• What you will do: Beneath this line are the data; copy exactly the part of them that opens with the line containing "ATOM 63 C CA" and closes with the line containing "ATOM 74 C C", and only that part.
[Opening Extracted information section]
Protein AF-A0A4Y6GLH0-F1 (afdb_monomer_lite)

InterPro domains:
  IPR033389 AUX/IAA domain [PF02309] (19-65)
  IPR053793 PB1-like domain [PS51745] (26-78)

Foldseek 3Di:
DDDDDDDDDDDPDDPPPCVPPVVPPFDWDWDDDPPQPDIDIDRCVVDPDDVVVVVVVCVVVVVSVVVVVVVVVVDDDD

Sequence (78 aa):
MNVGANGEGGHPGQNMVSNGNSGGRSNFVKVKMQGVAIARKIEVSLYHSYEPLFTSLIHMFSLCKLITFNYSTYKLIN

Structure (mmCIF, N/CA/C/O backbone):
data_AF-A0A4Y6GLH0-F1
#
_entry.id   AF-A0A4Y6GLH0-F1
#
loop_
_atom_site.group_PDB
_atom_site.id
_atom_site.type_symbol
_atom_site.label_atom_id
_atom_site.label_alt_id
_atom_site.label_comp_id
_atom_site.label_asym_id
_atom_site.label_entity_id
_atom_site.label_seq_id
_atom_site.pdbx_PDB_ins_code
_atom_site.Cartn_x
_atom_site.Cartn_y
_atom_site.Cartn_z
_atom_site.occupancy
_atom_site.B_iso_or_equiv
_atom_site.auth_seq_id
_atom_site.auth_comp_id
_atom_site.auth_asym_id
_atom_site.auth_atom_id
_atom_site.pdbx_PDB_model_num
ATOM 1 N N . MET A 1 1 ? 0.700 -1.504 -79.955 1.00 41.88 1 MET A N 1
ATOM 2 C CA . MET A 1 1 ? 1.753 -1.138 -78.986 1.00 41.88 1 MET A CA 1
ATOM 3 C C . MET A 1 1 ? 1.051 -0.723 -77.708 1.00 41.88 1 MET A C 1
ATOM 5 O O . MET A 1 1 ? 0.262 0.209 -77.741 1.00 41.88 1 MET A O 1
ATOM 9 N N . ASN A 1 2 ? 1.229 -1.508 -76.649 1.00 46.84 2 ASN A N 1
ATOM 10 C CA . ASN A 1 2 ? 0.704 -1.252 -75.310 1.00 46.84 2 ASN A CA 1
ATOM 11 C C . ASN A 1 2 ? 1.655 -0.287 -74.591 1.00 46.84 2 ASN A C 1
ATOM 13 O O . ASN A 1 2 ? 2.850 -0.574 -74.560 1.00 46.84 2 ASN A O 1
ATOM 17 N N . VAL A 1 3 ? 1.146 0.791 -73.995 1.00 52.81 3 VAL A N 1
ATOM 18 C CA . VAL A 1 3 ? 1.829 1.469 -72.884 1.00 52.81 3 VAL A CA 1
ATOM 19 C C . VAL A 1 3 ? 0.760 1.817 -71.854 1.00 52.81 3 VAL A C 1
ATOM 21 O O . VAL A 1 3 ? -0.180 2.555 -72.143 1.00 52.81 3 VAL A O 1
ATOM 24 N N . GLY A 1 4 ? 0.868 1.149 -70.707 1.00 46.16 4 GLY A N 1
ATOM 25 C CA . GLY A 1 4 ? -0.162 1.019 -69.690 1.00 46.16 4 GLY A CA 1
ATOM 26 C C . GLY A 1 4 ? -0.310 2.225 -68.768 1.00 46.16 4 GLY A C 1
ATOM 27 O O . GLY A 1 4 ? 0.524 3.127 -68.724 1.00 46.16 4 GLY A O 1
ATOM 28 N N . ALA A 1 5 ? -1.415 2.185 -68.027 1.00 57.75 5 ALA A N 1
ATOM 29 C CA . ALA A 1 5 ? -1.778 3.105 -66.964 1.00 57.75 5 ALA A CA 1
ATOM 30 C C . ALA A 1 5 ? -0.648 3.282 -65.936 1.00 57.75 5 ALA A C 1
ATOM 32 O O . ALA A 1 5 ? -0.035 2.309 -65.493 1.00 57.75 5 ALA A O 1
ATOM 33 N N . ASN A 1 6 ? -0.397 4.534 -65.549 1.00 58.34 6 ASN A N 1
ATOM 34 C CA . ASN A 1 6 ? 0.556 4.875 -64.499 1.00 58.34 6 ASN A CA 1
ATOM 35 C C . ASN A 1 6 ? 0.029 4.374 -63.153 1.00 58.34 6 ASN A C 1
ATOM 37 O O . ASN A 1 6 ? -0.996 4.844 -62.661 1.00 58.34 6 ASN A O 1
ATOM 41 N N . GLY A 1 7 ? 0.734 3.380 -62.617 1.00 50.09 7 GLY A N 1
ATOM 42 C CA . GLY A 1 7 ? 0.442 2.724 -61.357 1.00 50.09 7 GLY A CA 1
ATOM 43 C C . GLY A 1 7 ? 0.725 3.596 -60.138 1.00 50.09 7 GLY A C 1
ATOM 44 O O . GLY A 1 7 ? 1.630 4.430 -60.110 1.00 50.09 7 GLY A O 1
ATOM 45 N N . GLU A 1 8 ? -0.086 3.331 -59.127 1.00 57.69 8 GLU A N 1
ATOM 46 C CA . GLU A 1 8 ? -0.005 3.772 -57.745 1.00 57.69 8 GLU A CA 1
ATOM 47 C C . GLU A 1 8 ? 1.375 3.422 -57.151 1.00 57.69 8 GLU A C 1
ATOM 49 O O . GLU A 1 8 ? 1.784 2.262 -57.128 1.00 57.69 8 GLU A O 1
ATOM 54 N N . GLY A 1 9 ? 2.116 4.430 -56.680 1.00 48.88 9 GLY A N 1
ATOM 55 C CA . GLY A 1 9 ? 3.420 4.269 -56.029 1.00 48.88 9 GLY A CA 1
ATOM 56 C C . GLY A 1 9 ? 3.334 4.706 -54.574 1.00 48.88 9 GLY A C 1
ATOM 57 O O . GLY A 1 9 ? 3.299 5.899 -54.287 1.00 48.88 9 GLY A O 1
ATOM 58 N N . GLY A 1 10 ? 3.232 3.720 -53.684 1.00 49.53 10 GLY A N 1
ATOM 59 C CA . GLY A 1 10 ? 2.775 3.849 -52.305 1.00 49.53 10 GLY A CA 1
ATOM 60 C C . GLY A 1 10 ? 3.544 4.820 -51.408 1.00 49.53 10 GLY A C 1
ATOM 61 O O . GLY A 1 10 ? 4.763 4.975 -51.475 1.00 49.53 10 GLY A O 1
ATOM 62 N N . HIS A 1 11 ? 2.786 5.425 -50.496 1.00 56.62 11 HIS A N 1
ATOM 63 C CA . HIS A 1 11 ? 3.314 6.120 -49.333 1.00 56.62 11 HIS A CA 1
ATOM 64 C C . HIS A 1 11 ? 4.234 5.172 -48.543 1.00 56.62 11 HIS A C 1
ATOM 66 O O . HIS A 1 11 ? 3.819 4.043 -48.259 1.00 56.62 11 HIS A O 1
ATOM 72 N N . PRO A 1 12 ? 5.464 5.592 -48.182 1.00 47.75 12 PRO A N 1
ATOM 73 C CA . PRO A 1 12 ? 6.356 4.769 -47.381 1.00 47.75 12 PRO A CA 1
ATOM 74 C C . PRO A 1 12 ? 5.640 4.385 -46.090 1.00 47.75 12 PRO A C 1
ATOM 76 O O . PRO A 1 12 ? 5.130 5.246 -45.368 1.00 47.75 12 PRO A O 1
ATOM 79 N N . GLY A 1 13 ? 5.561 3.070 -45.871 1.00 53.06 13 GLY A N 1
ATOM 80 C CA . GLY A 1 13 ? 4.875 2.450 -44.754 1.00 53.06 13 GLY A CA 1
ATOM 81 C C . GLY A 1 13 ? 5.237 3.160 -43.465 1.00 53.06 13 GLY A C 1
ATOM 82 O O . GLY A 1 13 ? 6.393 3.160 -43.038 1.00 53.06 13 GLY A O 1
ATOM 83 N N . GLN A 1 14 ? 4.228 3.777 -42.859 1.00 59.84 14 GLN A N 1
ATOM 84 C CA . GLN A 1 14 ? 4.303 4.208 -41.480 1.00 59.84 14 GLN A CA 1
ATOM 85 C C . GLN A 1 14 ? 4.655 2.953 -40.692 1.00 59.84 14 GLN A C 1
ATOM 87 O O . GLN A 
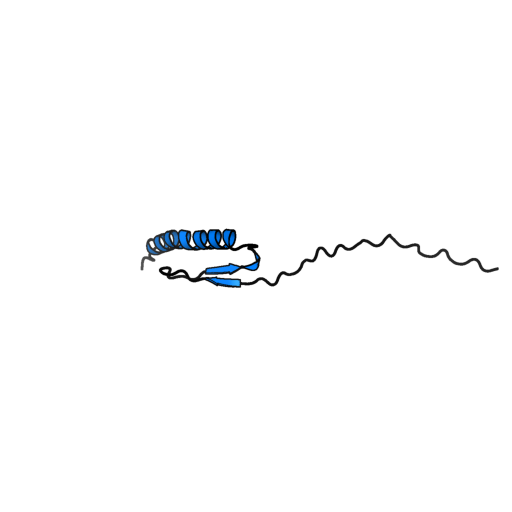1 14 ? 3.845 2.032 -40.580 1.00 59.84 14 GLN A O 1
ATOM 92 N N . ASN A 1 15 ? 5.898 2.889 -40.219 1.00 54.62 15 ASN A N 1
ATOM 93 C CA . ASN A 1 15 ? 6.305 1.943 -39.206 1.00 54.62 15 ASN A CA 1
ATOM 94 C C . ASN A 1 15 ? 5.462 2.312 -37.990 1.00 54.62 15 ASN A C 1
ATOM 96 O O . ASN A 1 15 ? 5.821 3.198 -37.213 1.00 54.62 15 ASN A O 1
ATOM 100 N N . MET A 1 16 ? 4.269 1.718 -37.907 1.00 57.91 16 MET A N 1
ATOM 101 C CA . MET A 1 16 ? 3.491 1.669 -36.693 1.00 57.91 16 MET A CA 1
ATOM 102 C C . MET A 1 16 ? 4.376 0.897 -35.729 1.00 57.91 16 MET A C 1
ATOM 104 O O . MET A 1 16 ? 4.261 -0.321 -35.587 1.00 57.91 16 MET A O 1
ATOM 108 N N . VAL A 1 17 ? 5.283 1.623 -35.070 1.00 57.53 17 VAL A N 1
ATOM 109 C CA . VAL A 1 17 ? 5.714 1.277 -33.733 1.00 57.53 17 VAL A CA 1
ATOM 110 C C . VAL A 1 17 ? 4.401 1.177 -32.992 1.00 57.53 17 VAL A C 1
ATOM 112 O O . VAL A 1 17 ? 3.796 2.167 -32.581 1.00 57.53 17 VAL A O 1
ATOM 115 N N . SER A 1 18 ? 3.915 -0.056 -32.928 1.00 56.28 18 SER A N 1
ATOM 116 C CA . SER A 1 18 ? 2.978 -0.494 -31.932 1.00 56.28 18 SER A CA 1
ATOM 117 C C . SER A 1 18 ? 3.756 -0
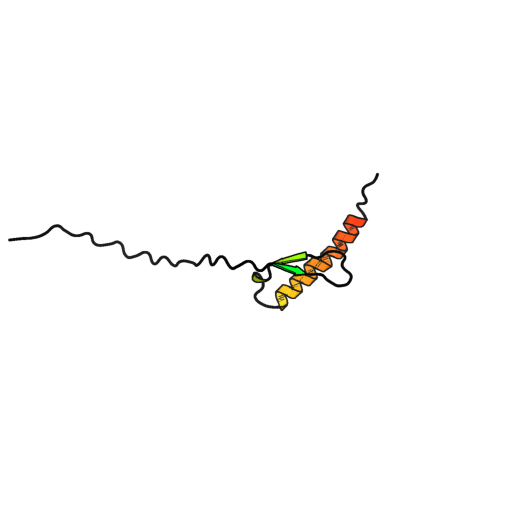.247 -30.656 1.00 56.28 18 SER A C 1
ATOM 119 O O . SER A 1 18 ? 4.501 -1.113 -30.2
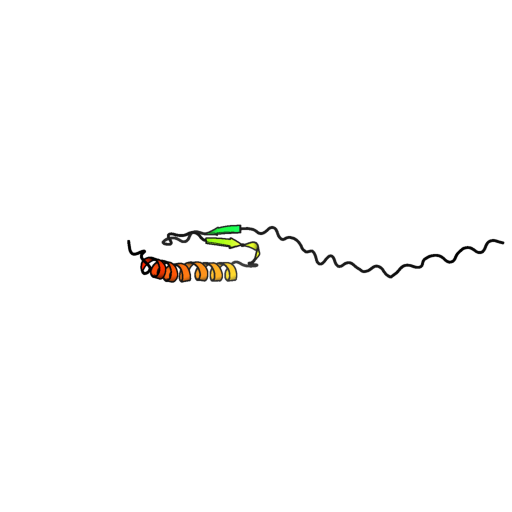04 1.00 56.28 18 SER A O 1
ATOM 121 N N . ASN A 1 19 ? 3.708 0.991 -30.152 1.00 54.25 19 ASN A N 1
ATOM 122 C CA . ASN A 1 19 ? 4.107 1.291 -28.799 1.00 54.25 19 ASN A CA 1
ATOM 123 C C . ASN A 1 19 ? 3.097 0.490 -28.020 1.00 54.25 19 ASN A C 1
ATOM 125 O O . ASN A 1 19 ? 1.945 0.909 -27.895 1.00 54.25 19 ASN A O 1
ATOM 129 N N . GLY A 1 20 ? 3.492 -0.748 -27.731 1.00 49.66 20 GLY A N 1
ATOM 130 C CA . GLY A 1 20 ? 2.640 -1.754 -27.177 1.00 49.66 20 GLY A CA 1
ATOM 131 C C . GLY A 1 20 ? 2.069 -1.107 -25.949 1.00 49.66 20 GLY A C 1
ATOM 132 O O . GLY A 1 20 ? 2.740 -1.013 -24.922 1.00 49.66 20 GLY A O 1
ATOM 133 N N . ASN A 1 21 ? 0.809 -0.700 -26.056 1.00 54.16 21 ASN A N 1
ATOM 134 C CA . ASN A 1 21 ? -0.067 -0.630 -24.921 1.00 54.16 21 ASN A CA 1
ATOM 135 C C . ASN A 1 21 ? -0.268 -2.097 -24.537 1.00 54.16 21 ASN A C 1
ATOM 137 O O . ASN A 1 21 ? -1.304 -2.711 -24.779 1.00 54.16 21 ASN A O 1
ATOM 141 N N . SER A 1 22 ? 0.829 -2.703 -24.078 1.00 57.22 22 SER A N 1
ATOM 142 C CA . SER A 1 22 ? 0.842 -3.924 -23.335 1.00 57.22 22 SER A CA 1
ATOM 143 C C . SER A 1 22 ? -0.002 -3.530 -22.150 1.00 57.22 22 SER A C 1
ATOM 145 O O . SER A 1 22 ? 0.438 -2.803 -21.264 1.00 57.22 22 SER A O 1
ATOM 147 N N . GLY A 1 23 ? -1.285 -3.879 -22.228 1.00 53.53 23 GLY A N 1
ATOM 148 C CA . GLY A 1 23 ? -2.163 -3.906 -21.082 1.00 53.53 23 GLY A CA 1
ATOM 149 C C . GLY A 1 23 ? -1.508 -4.874 -20.118 1.00 53.53 23 GLY A C 1
ATOM 150 O O . GLY A 1 23 ? -1.800 -6.070 -20.132 1.00 53.53 23 GLY A O 1
ATOM 151 N N . GLY A 1 24 ? -0.511 -4.376 -19.386 1.00 61.31 24 GLY A N 1
ATOM 152 C CA . GLY A 1 24 ? 0.214 -5.110 -18.384 1.00 61.31 24 GLY A CA 1
ATOM 153 C C . GLY A 1 24 ? -0.859 -5.596 -17.444 1.00 61.31 24 GLY A C 1
ATOM 154 O O . GLY A 1 24 ? -1.631 -4.792 -16.925 1.00 61.31 24 GLY A O 1
ATOM 155 N N . ARG A 1 25 ? -0.997 -6.917 -17.329 1.00 70.12 25 ARG A N 1
ATOM 156 C CA . ARG A 1 25 ? -1.994 -7.515 -16.445 1.00 70.12 25 ARG A CA 1
ATOM 157 C C . ARG A 1 25 ? -1.740 -6.940 -15.059 1.00 70.12 25 ARG A C 1
ATOM 159 O O . ARG A 1 25 ? -0.739 -7.278 -14.433 1.00 70.12 25 ARG A O 1
ATOM 166 N N . SER A 1 26 ? -2.625 -6.053 -14.621 1.00 79.12 26 SER A N 1
ATOM 167 C CA . SER A 1 26 ? -2.533 -5.408 -13.322 1.00 79.12 26 SER A CA 1
ATOM 168 C C . SER A 1 26 ? -2.580 -6.492 -12.256 1.00 79.12 26 SER A C 1
ATOM 170 O O . SER A 1 26 ? -3.586 -7.195 -12.117 1.00 79.12 26 SER A O 1
ATOM 172 N N . ASN A 1 27 ? -1.478 -6.679 -11.532 1.00 88.75 27 ASN A N 1
ATOM 173 C CA . ASN A 1 27 ? -1.398 -7.715 -10.515 1.00 88.75 27 ASN A CA 1
ATOM 174 C C . ASN A 1 27 ? -1.687 -7.108 -9.146 1.00 88.75 27 ASN A C 1
ATOM 176 O O . ASN A 1 27 ? -0.812 -6.510 -8.517 1.00 88.75 27 ASN A O 1
ATOM 180 N N . PHE A 1 28 ? -2.930 -7.252 -8.691 1.00 93.12 28 PHE A N 1
ATOM 181 C CA . PHE A 1 28 ? -3.352 -6.719 -7.404 1.00 93.12 28 PHE A CA 1
ATOM 182 C C . PHE A 1 28 ? -3.256 -7.759 -6.295 1.00 93.12 28 PHE A C 1
ATOM 184 O O . PHE A 1 28 ? -3.869 -8.822 -6.380 1.00 93.12 28 PHE A O 1
ATOM 191 N N . VAL A 1 29 ? -2.600 -7.402 -5.193 1.00 93.44 29 VAL A N 1
ATOM 192 C CA . VAL A 1 29 ? -2.536 -8.237 -3.987 1.00 93.44 29 VAL A CA 1
ATOM 193 C C . VAL A 1 29 ? -3.099 -7.499 -2.780 1.00 93.44 29 VAL A C 1
ATOM 195 O O . VAL A 1 29 ? -3.109 -6.267 -2.716 1.00 93.44 29 VAL A O 1
ATOM 198 N N . LYS A 1 30 ? -3.592 -8.270 -1.808 1.00 93.94 30 LYS A N 1
ATOM 199 C CA . LYS A 1 30 ? -4.011 -7.759 -0.501 1.00 93.94 30 LYS A CA 1
ATOM 200 C C . LYS A 1 30 ? -2.882 -7.982 0.491 1.00 93.94 30 LYS A C 1
ATOM 202 O O . LYS A 1 30 ? -2.426 -9.107 0.662 1.00 93.94 30 LYS A O 1
ATOM 207 N N . VAL A 1 31 ? -2.475 -6.920 1.165 1.00 91.00 31 VAL A N 1
ATOM 208 C CA . VAL A 1 31 ? -1.440 -6.951 2.199 1.00 91.00 31 VAL A CA 1
ATOM 209 C C . VAL A 1 31 ? -2.068 -6.698 3.563 1.00 91.00 31 VAL A C 1
ATOM 211 O O . VAL A 1 31 ? -2.919 -5.817 3.711 1.00 91.00 31 VAL A O 1
ATOM 214 N N . LYS A 1 32 ? -1.662 -7.483 4.562 1.00 90.06 32 LYS A N 1
ATOM 215 C CA . LYS A 1 32 ? -2.055 -7.328 5.966 1.00 90.06 32 LYS A CA 1
ATOM 216 C C . LYS A 1 32 ? -0.788 -7.257 6.808 1.00 90.06 32 LYS A C 1
ATOM 218 O O . LYS A 1 32 ? 0.012 -8.184 6.777 1.00 90.06 32 LYS A O 1
ATOM 223 N N . MET A 1 33 ? -0.631 -6.174 7.562 1.00 85.94 33 MET A N 1
ATOM 224 C CA . MET A 1 33 ? 0.471 -6.019 8.510 1.00 85.94 33 MET A CA 1
ATOM 225 C C . MET A 1 33 ? 0.034 -6.466 9.903 1.00 85.94 33 MET A C 1
ATOM 227 O O . MET A 1 33 ? -1.092 -6.197 10.329 1.00 85.94 33 MET A O 1
ATOM 231 N N . GLN A 1 34 ? 0.925 -7.147 10.626 1.00 84.69 34 GLN A N 1
ATOM 232 C CA . GLN A 1 34 ? 0.681 -7.520 12.018 1.00 84.69 34 GLN A CA 1
ATOM 233 C C . GLN A 1 34 ? 0.407 -6.267 12.864 1.00 84.69 34 GLN A C 1
ATOM 235 O O . GLN A 1 34 ? 1.046 -5.231 12.687 1.00 84.69 34 GLN A O 1
ATOM 240 N N . GLY A 1 35 ? -0.572 -6.350 13.766 1.00 83.75 35 GLY A N 1
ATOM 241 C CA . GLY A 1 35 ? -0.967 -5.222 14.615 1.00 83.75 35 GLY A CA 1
[Closing Extracted information section]
• Answer box:
ATOM 63 C CA . HIS A 1 11 ? 3.314 6.120 -49.333 1.00 56.62 11 HIS A CA 1
ATOM 64 C C . HIS A 1 11 ? 4.234 5.172 -48.543 1.00 56.62 11 HIS A C 1
ATOM 66 O O . HIS A 1 11 ? 3.819 4.043 -48.259 1.00 56.62 11 HIS A O 1
ATOM 72 N N . PRO A 1 12 ? 5.464 5.592 -48.182 1.00 47.75 12 PRO A N 1
ATOM 73 C CA . PRO A 1 12 ? 6.356 4.769 -47.381 1.00 47.75 12 PRO A CA 1
ATOM 74 C C . PRO A 1 12 ? 5.640 4.385 -46.090 1.00 47.75 12 PRO A C 1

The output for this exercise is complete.